Бетти читала целый день. Окна ее кабинета были закрыты рольставнями, и она только один раз вышла в комнату отдыха, чтобы заварить мятный чай. Перевернув последнюю страницу, она оцепенела от изумления. «Этого не может быть, – произнесла она вслух, – просто не может быть». Роман «Белая мгла» оказался невероятно увлекательным и напряженным. Но конца романа не было. Не было и слова «Конец». Влажными от волнения пальцами Бетти перелистала последние страницы. Вот-вот должна была наступить развязка, но роман на этом просто обрывался. Бетти тупо уставилась на большой чистый лист, словно стараясь разглядеть на нем точку, содержащую развязку, но вместо точки был только след побывавшей на листе мухи.
Существуют непроверенные сведения о том, что друзья драматурга Чехова неоднократно пытались взломать его кабинет, чтобы спасти бесценные окончания его гениальных рассказов. Чехов был известен тем, что оставлял в своих рассказах лишь необходимый минимум текста и по окончании работы убирал начала и концы, поскольку считал, что они не являются необходимыми частями сюжета. Так, иной читатель его рассказа «Дама с собачкой» вдруг с ужасом убеждается, что дошел уже до последней страницы, когда мучительная любовь двух одиноких людей возвышается над условностями и извечной русской медлительностью, чтобы наконец разрешиться в опьянении… и тут наступает конец. Заключение, финал. Все. Точка поставлена. Желанный конец, апогей уже не является частью произведения. Это ужасно, но с этим приходится мириться.

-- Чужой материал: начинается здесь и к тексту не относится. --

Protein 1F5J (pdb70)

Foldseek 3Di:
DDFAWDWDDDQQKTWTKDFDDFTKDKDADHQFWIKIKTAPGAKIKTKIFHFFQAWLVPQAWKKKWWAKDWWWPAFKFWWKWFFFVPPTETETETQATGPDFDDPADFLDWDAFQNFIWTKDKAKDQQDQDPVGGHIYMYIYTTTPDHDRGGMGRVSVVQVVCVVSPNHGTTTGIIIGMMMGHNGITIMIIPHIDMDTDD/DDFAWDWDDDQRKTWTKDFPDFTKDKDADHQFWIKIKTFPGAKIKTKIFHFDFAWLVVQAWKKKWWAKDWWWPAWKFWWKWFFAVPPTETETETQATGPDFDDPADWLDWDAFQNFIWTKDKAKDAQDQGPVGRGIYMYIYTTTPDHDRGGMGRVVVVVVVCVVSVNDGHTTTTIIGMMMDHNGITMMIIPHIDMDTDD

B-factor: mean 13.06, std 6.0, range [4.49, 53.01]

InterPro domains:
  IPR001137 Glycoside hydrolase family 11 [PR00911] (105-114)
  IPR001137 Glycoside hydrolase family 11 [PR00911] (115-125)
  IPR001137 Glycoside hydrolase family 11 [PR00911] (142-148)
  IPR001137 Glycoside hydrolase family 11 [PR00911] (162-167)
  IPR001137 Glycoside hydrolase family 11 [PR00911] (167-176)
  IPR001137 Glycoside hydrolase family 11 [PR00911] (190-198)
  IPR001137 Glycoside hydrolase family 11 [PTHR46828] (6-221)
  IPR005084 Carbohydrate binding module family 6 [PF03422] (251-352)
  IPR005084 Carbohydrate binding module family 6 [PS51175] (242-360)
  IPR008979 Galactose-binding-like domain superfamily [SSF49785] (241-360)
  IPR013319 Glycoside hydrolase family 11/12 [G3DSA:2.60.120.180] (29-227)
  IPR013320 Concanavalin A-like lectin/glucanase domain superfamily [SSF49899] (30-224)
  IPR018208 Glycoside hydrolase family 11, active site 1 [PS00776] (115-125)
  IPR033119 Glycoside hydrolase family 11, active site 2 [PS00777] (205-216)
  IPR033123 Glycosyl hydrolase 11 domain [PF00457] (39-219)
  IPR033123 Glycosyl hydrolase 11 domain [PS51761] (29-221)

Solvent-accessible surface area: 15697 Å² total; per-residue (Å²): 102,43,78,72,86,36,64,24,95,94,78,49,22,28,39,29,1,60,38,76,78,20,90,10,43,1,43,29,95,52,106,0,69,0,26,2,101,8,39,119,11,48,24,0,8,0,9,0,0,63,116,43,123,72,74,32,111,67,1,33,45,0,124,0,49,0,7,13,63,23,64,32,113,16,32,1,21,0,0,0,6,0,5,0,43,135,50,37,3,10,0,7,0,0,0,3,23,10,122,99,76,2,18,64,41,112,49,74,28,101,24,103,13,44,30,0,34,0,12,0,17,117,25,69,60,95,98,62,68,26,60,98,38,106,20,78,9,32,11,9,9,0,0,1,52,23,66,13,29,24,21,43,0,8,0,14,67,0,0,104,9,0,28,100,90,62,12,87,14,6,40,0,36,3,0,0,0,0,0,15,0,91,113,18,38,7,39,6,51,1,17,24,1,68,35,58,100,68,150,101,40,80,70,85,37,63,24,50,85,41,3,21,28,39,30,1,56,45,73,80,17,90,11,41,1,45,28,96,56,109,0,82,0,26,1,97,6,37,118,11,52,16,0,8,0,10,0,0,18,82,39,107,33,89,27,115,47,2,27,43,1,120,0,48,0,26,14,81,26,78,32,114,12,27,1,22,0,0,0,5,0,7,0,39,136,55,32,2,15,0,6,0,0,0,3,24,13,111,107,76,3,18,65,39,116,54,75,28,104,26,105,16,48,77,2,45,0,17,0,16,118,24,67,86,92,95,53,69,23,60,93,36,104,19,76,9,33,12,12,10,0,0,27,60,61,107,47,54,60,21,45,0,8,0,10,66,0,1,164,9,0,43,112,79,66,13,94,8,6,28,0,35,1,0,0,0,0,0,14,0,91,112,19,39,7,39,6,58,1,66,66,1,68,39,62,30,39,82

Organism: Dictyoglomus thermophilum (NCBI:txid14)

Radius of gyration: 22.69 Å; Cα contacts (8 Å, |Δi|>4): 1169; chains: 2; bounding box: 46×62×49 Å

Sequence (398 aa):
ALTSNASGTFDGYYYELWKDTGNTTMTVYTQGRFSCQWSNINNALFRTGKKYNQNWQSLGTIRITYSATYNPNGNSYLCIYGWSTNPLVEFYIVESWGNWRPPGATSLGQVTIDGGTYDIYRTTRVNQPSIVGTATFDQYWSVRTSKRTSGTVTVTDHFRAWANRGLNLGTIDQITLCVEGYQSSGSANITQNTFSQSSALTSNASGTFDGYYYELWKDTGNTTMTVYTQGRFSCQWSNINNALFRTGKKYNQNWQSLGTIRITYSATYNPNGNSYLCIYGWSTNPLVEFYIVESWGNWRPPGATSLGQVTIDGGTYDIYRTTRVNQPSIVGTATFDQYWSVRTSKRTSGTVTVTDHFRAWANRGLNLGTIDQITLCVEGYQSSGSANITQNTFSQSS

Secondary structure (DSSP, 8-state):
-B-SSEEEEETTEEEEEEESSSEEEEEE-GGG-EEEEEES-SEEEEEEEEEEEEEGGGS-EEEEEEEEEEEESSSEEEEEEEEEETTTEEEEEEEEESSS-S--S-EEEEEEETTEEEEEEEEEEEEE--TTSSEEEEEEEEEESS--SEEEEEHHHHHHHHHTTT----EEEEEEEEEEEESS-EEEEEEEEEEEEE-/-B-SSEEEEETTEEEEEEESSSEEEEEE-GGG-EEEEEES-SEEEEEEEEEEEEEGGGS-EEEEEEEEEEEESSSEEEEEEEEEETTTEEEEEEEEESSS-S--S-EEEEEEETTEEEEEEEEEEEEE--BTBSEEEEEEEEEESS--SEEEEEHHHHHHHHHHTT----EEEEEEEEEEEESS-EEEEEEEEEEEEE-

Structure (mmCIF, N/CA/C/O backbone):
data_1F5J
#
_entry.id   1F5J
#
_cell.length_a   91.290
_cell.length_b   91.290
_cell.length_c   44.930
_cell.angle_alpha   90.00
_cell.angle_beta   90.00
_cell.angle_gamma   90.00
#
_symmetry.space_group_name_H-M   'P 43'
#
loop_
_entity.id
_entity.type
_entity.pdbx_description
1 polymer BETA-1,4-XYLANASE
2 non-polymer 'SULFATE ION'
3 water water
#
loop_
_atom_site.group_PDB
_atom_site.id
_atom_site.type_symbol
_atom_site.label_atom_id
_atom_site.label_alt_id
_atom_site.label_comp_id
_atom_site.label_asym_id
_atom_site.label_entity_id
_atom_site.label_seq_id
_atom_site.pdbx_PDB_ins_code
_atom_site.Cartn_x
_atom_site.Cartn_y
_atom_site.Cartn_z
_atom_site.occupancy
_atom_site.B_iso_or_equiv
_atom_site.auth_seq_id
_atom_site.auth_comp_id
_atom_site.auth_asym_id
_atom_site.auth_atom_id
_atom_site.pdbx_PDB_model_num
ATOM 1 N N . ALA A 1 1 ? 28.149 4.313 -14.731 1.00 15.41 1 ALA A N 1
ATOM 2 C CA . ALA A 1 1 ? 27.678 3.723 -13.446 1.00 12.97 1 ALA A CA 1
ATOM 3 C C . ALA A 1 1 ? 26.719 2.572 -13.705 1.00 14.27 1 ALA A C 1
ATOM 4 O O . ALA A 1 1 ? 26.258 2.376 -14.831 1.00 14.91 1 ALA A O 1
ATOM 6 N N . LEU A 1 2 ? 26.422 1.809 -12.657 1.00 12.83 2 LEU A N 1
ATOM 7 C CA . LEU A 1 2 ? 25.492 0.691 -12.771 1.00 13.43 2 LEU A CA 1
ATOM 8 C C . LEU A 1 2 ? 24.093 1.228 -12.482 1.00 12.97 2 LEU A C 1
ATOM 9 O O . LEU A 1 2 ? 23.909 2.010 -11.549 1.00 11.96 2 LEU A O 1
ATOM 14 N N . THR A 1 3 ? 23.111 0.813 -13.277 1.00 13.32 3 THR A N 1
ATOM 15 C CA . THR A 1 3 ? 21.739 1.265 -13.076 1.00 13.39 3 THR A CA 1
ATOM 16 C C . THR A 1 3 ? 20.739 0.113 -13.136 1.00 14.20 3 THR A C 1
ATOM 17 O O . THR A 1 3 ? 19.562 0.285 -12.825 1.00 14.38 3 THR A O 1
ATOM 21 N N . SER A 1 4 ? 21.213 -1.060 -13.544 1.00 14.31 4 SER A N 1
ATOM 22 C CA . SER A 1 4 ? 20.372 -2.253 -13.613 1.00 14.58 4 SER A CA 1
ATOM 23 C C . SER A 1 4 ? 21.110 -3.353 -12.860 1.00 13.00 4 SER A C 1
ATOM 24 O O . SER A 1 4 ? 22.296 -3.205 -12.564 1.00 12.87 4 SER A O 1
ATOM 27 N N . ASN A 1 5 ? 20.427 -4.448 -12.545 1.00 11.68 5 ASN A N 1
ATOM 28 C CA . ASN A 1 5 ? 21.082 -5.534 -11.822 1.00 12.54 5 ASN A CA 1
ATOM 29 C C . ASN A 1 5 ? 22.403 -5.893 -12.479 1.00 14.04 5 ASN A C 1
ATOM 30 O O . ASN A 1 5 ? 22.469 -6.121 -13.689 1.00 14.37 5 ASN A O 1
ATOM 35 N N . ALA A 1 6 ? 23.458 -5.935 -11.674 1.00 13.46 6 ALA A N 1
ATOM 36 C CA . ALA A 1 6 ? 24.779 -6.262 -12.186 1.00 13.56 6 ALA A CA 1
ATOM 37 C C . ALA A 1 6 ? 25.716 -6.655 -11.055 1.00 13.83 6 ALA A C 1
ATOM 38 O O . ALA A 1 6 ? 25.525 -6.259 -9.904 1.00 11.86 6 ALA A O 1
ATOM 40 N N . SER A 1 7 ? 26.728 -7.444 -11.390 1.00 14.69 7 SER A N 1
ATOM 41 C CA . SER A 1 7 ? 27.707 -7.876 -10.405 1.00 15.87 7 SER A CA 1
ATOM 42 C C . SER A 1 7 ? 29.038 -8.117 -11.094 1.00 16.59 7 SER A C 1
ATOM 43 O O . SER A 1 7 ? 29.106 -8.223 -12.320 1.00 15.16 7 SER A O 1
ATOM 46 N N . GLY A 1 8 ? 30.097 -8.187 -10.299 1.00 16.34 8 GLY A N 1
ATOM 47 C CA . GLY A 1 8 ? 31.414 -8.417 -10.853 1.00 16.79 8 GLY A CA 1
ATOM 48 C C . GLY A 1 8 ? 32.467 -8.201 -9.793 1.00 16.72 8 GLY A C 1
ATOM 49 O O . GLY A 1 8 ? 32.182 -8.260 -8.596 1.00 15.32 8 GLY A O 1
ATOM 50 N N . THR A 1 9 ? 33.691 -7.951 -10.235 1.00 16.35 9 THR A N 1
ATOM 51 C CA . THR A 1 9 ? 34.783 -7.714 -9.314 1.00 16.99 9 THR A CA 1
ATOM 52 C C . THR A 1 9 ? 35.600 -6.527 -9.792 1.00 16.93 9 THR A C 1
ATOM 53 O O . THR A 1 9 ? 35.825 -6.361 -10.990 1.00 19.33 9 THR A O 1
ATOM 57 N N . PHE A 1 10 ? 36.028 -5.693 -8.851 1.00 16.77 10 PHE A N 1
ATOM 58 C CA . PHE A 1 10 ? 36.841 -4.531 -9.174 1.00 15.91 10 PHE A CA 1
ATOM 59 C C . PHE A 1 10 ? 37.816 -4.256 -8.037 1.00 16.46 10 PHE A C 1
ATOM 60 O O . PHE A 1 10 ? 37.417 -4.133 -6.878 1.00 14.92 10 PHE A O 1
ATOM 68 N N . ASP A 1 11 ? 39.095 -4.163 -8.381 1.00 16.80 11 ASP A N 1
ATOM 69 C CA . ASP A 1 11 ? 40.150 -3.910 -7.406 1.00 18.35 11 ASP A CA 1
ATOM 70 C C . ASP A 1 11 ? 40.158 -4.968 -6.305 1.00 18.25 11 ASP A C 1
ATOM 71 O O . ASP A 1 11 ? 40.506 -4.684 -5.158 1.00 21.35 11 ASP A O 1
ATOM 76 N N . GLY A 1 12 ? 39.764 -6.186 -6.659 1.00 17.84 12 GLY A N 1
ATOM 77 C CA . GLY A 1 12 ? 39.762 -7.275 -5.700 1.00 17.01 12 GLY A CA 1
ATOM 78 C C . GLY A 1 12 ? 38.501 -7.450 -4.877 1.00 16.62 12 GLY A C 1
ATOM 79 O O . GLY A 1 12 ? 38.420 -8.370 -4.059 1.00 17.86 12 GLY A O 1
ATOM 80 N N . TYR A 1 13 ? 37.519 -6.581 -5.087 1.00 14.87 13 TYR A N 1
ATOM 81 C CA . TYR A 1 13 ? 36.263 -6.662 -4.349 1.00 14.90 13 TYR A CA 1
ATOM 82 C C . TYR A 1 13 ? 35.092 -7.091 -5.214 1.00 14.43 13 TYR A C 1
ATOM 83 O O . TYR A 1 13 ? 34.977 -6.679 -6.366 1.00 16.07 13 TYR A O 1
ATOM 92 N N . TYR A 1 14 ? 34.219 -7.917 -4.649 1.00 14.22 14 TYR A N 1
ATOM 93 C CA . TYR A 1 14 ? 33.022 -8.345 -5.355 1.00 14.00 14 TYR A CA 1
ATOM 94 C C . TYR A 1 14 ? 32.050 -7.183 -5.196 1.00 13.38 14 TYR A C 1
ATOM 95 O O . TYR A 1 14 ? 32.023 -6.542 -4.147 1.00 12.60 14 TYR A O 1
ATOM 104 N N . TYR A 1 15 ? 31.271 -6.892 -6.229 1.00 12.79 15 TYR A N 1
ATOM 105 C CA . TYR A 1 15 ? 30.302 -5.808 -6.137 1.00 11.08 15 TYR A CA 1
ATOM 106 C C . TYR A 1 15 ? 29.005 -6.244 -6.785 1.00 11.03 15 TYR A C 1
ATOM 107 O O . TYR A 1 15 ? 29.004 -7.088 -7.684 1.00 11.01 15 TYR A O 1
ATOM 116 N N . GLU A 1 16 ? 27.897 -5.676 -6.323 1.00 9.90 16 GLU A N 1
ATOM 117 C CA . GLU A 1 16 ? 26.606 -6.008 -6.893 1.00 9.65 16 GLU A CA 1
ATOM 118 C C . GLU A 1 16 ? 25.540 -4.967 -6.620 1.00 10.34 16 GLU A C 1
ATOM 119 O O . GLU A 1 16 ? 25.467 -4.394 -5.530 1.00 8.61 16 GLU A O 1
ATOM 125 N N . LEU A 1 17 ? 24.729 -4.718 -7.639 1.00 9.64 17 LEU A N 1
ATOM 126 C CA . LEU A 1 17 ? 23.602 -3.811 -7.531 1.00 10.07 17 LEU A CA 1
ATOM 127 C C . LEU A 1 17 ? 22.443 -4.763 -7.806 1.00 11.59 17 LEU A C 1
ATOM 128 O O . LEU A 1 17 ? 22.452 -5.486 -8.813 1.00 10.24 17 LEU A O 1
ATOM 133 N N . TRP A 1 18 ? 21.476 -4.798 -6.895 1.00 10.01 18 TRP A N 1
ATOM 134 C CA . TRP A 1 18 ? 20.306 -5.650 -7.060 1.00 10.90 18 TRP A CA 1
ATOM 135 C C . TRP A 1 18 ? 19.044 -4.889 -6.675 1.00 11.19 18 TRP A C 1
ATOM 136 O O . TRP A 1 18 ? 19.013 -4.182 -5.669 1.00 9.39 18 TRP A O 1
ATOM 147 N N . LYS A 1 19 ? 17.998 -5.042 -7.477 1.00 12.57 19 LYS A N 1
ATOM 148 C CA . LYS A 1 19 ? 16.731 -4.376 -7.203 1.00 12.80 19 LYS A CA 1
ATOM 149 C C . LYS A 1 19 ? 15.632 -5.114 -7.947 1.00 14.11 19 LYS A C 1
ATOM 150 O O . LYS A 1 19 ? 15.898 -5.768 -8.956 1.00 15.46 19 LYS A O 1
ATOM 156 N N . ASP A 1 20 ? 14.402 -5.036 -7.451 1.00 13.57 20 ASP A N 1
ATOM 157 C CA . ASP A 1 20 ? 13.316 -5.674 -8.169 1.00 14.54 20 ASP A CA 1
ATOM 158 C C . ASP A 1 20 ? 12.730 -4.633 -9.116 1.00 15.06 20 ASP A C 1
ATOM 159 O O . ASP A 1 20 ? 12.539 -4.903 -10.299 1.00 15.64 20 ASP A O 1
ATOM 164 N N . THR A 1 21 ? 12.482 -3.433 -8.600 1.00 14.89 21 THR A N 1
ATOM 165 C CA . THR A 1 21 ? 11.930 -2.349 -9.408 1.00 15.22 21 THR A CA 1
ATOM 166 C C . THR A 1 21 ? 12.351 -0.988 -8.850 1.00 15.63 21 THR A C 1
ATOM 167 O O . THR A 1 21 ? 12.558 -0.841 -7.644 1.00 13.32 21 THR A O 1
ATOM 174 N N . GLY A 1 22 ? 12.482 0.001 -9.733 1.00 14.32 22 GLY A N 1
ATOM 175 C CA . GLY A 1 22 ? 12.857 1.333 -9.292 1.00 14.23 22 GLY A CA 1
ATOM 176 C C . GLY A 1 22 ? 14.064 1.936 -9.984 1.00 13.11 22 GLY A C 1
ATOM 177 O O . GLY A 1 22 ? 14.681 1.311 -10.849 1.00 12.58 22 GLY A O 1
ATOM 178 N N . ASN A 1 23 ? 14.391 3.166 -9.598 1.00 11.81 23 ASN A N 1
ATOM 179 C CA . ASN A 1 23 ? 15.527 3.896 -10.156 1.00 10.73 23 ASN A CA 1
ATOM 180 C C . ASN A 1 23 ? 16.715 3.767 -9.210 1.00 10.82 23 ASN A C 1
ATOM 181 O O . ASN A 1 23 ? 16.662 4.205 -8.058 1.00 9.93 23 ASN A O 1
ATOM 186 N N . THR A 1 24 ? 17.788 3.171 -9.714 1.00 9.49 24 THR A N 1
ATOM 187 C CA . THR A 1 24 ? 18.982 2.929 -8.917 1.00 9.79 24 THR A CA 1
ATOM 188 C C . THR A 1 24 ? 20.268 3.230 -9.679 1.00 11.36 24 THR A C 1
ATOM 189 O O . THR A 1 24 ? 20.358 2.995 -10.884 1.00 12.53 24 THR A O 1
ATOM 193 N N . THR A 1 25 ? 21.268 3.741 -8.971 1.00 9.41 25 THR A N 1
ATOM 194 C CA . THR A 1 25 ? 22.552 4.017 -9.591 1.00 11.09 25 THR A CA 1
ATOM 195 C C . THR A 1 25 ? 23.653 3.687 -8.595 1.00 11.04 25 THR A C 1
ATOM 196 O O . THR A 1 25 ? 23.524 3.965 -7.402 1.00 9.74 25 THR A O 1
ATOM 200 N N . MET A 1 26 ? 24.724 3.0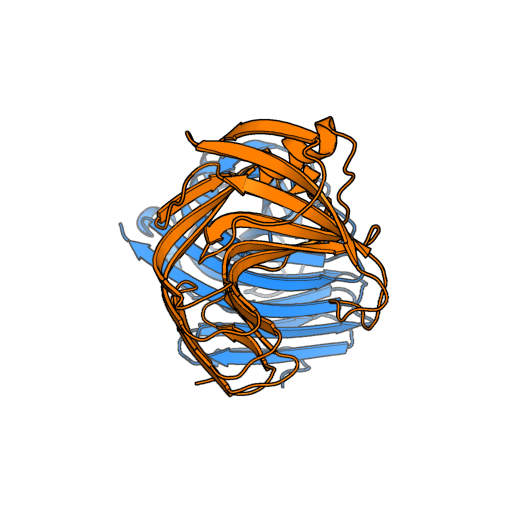76 -9.087 1.00 9.37 26 MET A N 1
ATOM 201 C CA . MET A 1 26 ? 25.846 2.697 -8.238 1.00 11.08 26 MET A CA 1
ATOM 202 C C . MET A 1 26 ? 27.169 2.871 -8.978 1.00 12.04 26 MET A C 1
ATOM 203 O O . MET A 1 26 ? 27.276 2.551 -10.161 1.00 12.61 26 MET A O 1
ATOM 208 N N . THR A 1 27 ? 28.168 3.401 -8.282 1.00 11.32 27 THR A N 1
ATOM 209 C CA . THR A 1 27 ? 29.489 3.581 -8.873 1.00 11.89 27 THR A CA 1
ATOM 210 C C . THR A 1 27 ? 30.491 2.934 -7.933 1.00 13.03 27 THR A C 1
ATOM 211 O O . THR A 1 27 ? 30.530 3.247 -6.742 1.00 12.69 27 THR A O 1
ATOM 215 N N . VAL A 1 28 ? 31.285 2.019 -8.475 1.00 12.67 28 VAL A N 1
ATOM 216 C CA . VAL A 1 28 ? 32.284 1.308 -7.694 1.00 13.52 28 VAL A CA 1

Бетти подавила желание немедленно позвонить Генри. Наверное, он просто забыл приложить окончание, может быть, целую последнюю главу. «Роман окончен», – сказал он и при этом загадочно усмехнулся. Возможно, он нарочно утаил окончание, чтобы помучить ее. Но это совершенно нелогично. Данный роман отличался от всех предыдущих его произведений. Он был более страстным в деталях, более чувственным, но без окончания терялось ощущение его цельности. «Невозможно поверить, что такую страсть мог выплескивать на бумагу тип, надежно закованный в броню равнодушия», – думала Бетти, допивая остатки мятного чая.